§ **Problem to work on**
Set down exactly the lines in the records below that run from the line with "ATOM 11 C C" to the line with "ATOM 42 N N", inclusive, and nothing more.
===== The input
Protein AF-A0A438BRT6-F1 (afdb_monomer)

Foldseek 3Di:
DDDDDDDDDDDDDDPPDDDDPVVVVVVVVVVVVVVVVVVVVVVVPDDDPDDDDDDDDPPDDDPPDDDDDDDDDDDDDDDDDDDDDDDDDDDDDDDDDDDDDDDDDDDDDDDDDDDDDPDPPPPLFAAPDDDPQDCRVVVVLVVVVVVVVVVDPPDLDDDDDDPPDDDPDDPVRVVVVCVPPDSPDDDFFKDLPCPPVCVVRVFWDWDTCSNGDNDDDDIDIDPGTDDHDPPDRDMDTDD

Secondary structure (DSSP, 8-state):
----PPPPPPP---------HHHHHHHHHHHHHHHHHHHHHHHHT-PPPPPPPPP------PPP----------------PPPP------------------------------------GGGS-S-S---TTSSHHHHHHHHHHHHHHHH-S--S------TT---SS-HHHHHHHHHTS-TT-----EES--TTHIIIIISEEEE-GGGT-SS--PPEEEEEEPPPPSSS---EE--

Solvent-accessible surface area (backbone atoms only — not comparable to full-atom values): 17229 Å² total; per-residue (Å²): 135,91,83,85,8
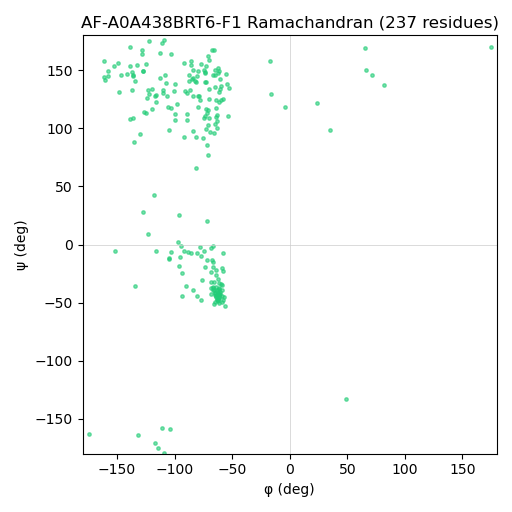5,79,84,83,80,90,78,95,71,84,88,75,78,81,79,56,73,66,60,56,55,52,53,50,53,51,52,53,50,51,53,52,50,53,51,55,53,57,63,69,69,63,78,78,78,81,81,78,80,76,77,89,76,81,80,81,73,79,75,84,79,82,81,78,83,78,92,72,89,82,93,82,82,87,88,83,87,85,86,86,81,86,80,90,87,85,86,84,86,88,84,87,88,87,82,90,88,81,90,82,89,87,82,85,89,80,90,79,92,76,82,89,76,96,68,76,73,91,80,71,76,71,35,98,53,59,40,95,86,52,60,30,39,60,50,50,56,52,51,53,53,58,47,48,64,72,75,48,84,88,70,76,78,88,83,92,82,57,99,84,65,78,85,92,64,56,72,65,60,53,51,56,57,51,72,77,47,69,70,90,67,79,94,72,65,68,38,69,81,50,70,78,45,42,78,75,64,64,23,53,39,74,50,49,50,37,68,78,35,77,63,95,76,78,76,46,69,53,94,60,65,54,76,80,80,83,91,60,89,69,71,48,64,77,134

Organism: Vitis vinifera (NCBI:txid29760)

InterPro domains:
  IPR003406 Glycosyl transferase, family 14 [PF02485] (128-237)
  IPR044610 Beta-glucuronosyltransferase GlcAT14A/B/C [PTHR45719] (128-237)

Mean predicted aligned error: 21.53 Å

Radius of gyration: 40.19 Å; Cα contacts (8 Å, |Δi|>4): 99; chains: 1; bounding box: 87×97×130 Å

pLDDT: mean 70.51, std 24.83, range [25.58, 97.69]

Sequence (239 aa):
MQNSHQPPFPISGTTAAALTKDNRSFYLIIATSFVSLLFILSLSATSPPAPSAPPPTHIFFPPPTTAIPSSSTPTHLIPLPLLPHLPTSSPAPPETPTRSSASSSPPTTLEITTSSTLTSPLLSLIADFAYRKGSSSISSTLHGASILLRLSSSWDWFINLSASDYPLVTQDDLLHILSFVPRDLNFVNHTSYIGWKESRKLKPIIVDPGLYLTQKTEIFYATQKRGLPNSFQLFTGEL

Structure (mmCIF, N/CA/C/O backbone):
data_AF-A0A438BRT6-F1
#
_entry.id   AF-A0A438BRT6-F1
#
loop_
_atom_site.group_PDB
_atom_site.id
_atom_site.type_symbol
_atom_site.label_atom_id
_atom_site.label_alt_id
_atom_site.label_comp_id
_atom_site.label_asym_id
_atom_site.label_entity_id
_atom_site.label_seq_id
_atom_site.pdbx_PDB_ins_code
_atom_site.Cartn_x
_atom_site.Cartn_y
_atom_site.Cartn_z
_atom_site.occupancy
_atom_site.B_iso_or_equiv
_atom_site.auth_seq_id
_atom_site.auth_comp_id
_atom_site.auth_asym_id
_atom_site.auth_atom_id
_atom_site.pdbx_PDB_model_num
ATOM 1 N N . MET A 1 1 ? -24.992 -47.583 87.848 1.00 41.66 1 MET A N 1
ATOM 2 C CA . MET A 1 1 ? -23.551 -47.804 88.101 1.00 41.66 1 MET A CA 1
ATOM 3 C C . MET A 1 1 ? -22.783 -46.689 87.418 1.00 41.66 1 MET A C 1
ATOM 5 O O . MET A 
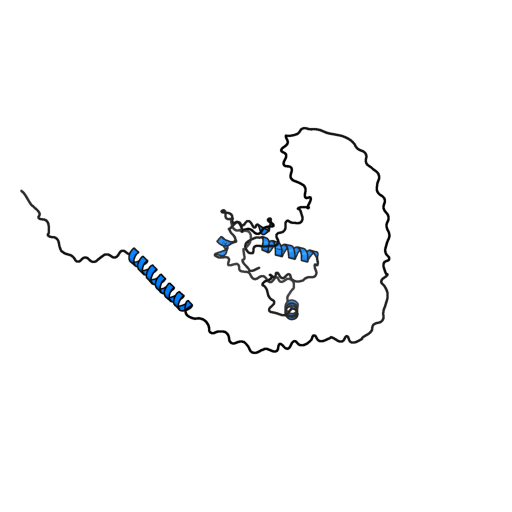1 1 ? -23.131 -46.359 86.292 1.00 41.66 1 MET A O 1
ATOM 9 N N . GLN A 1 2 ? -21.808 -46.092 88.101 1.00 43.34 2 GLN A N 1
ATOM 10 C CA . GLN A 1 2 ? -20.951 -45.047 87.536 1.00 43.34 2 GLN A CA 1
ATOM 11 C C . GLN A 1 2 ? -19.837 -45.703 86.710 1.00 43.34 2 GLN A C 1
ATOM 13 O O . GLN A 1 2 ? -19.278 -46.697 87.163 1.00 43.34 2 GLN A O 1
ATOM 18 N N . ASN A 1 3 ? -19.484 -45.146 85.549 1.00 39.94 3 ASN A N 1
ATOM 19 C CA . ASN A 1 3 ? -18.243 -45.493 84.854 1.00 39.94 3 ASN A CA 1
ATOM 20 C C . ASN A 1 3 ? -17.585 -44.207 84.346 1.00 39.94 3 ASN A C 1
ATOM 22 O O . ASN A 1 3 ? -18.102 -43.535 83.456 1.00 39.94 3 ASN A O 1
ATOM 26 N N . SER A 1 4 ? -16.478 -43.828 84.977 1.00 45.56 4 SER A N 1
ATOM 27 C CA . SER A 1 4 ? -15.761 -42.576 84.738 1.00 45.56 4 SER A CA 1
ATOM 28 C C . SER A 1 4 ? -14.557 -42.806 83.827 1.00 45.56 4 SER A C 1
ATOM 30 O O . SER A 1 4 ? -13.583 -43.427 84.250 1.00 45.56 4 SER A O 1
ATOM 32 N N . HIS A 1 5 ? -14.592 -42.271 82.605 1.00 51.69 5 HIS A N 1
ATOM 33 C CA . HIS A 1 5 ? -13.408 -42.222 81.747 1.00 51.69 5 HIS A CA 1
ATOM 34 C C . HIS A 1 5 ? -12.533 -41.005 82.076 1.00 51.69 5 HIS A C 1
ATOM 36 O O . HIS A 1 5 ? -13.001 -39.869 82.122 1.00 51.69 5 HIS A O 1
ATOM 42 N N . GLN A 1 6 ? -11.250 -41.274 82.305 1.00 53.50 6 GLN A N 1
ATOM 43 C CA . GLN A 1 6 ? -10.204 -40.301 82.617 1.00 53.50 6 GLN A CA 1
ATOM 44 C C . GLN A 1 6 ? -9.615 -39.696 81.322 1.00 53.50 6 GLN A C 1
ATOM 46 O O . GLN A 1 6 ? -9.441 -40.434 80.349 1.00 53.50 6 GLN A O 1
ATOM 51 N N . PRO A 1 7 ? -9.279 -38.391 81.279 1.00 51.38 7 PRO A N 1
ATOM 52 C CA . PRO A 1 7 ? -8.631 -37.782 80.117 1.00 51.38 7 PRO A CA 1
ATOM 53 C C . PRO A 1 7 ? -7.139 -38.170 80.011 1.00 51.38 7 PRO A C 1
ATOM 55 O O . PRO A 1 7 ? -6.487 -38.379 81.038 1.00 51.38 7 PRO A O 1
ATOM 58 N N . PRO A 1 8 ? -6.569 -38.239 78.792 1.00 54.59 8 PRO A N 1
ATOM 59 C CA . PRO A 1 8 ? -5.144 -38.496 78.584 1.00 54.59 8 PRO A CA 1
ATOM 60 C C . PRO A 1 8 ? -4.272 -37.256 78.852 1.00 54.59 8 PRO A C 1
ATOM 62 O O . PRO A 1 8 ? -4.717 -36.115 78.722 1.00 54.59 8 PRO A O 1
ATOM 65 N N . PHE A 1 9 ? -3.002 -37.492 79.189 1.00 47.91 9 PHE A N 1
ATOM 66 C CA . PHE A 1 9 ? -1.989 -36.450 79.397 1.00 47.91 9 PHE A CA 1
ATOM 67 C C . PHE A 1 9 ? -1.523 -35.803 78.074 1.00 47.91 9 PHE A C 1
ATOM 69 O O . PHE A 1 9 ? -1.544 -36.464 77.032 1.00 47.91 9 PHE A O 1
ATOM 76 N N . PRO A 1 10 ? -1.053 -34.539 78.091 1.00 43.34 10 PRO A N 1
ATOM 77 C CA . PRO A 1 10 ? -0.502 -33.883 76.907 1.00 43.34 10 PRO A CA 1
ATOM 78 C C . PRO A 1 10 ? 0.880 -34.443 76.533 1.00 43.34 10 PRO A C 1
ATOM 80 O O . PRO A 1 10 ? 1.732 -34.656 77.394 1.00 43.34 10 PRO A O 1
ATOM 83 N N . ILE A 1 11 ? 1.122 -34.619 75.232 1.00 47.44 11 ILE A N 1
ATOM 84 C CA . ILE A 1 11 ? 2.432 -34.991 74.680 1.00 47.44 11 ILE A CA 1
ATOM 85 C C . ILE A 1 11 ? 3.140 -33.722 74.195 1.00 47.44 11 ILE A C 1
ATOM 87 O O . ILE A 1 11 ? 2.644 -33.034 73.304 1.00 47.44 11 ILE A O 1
==========
§ **Your solution**
ATOM 11 C C . GLN A 1 2 ? -19.837 -45.703 86.710 1.00 43.34 2 GLN A C 1
ATOM 13 O O . GLN A 1 2 ? -19.278 -46.697 87.163 1.00 43.34 2 GLN A O 1
ATOM 18 N N . ASN A 1 3 ? -19.484 -45.146 85.549 1.00 39.94 3 ASN A N 1
ATOM 19 C CA . ASN A 1 3 ? -18.243 -45.493 84.854 1.00 39.94 3 ASN A CA 1
ATOM 20 C C . ASN A 1 3 ? -17.585 -44.207 84.346 1.00 39.94 3 ASN A C 1
ATOM 22 O O . ASN A 1 3 ? -18.102 -43.535 83.456 1.00 39.94 3 ASN A O 1
ATOM 26 N N . SER A 1 4 ? -16.478 -43.828 84.977 1.00 45.56 4 SER A N 1
ATOM 27 C CA . SER A 1 4 ? -15.761 -42.576 84.738 1.00 45.56 4 SER A CA 1
ATOM 28 C C . SER A 1 4 ? -14.557 -42.806 83.827 1.00 45.56 4 SER A C 1
ATOM 30 O O . SER A 1 4 ? -13.583 -43.427 84.250 1.00 45.56 4 SER A O 1
ATOM 32 N N . HIS A 1 5 ? -14.592 -42.271 82.605 1.00 51.69 5 HIS A N 1
ATOM 33 C CA . HIS A 1 5 ? -13.408 -42.222 81.747 1.00 51.69 5 HIS A CA 1
ATOM 34 C C . HIS A 1 5 ? -12.533 -41.005 82.076 1.00 51.69 5 HIS A C 1
ATOM 36 O O . HIS A 1 5 ? -13.001 -39.869 82.122 1.00 51.69 5 HIS A O 1
ATOM 42 N N . GLN A 1 6 ? -11.250 -41.274 82.305 1.00 53.50 6 GLN A N 1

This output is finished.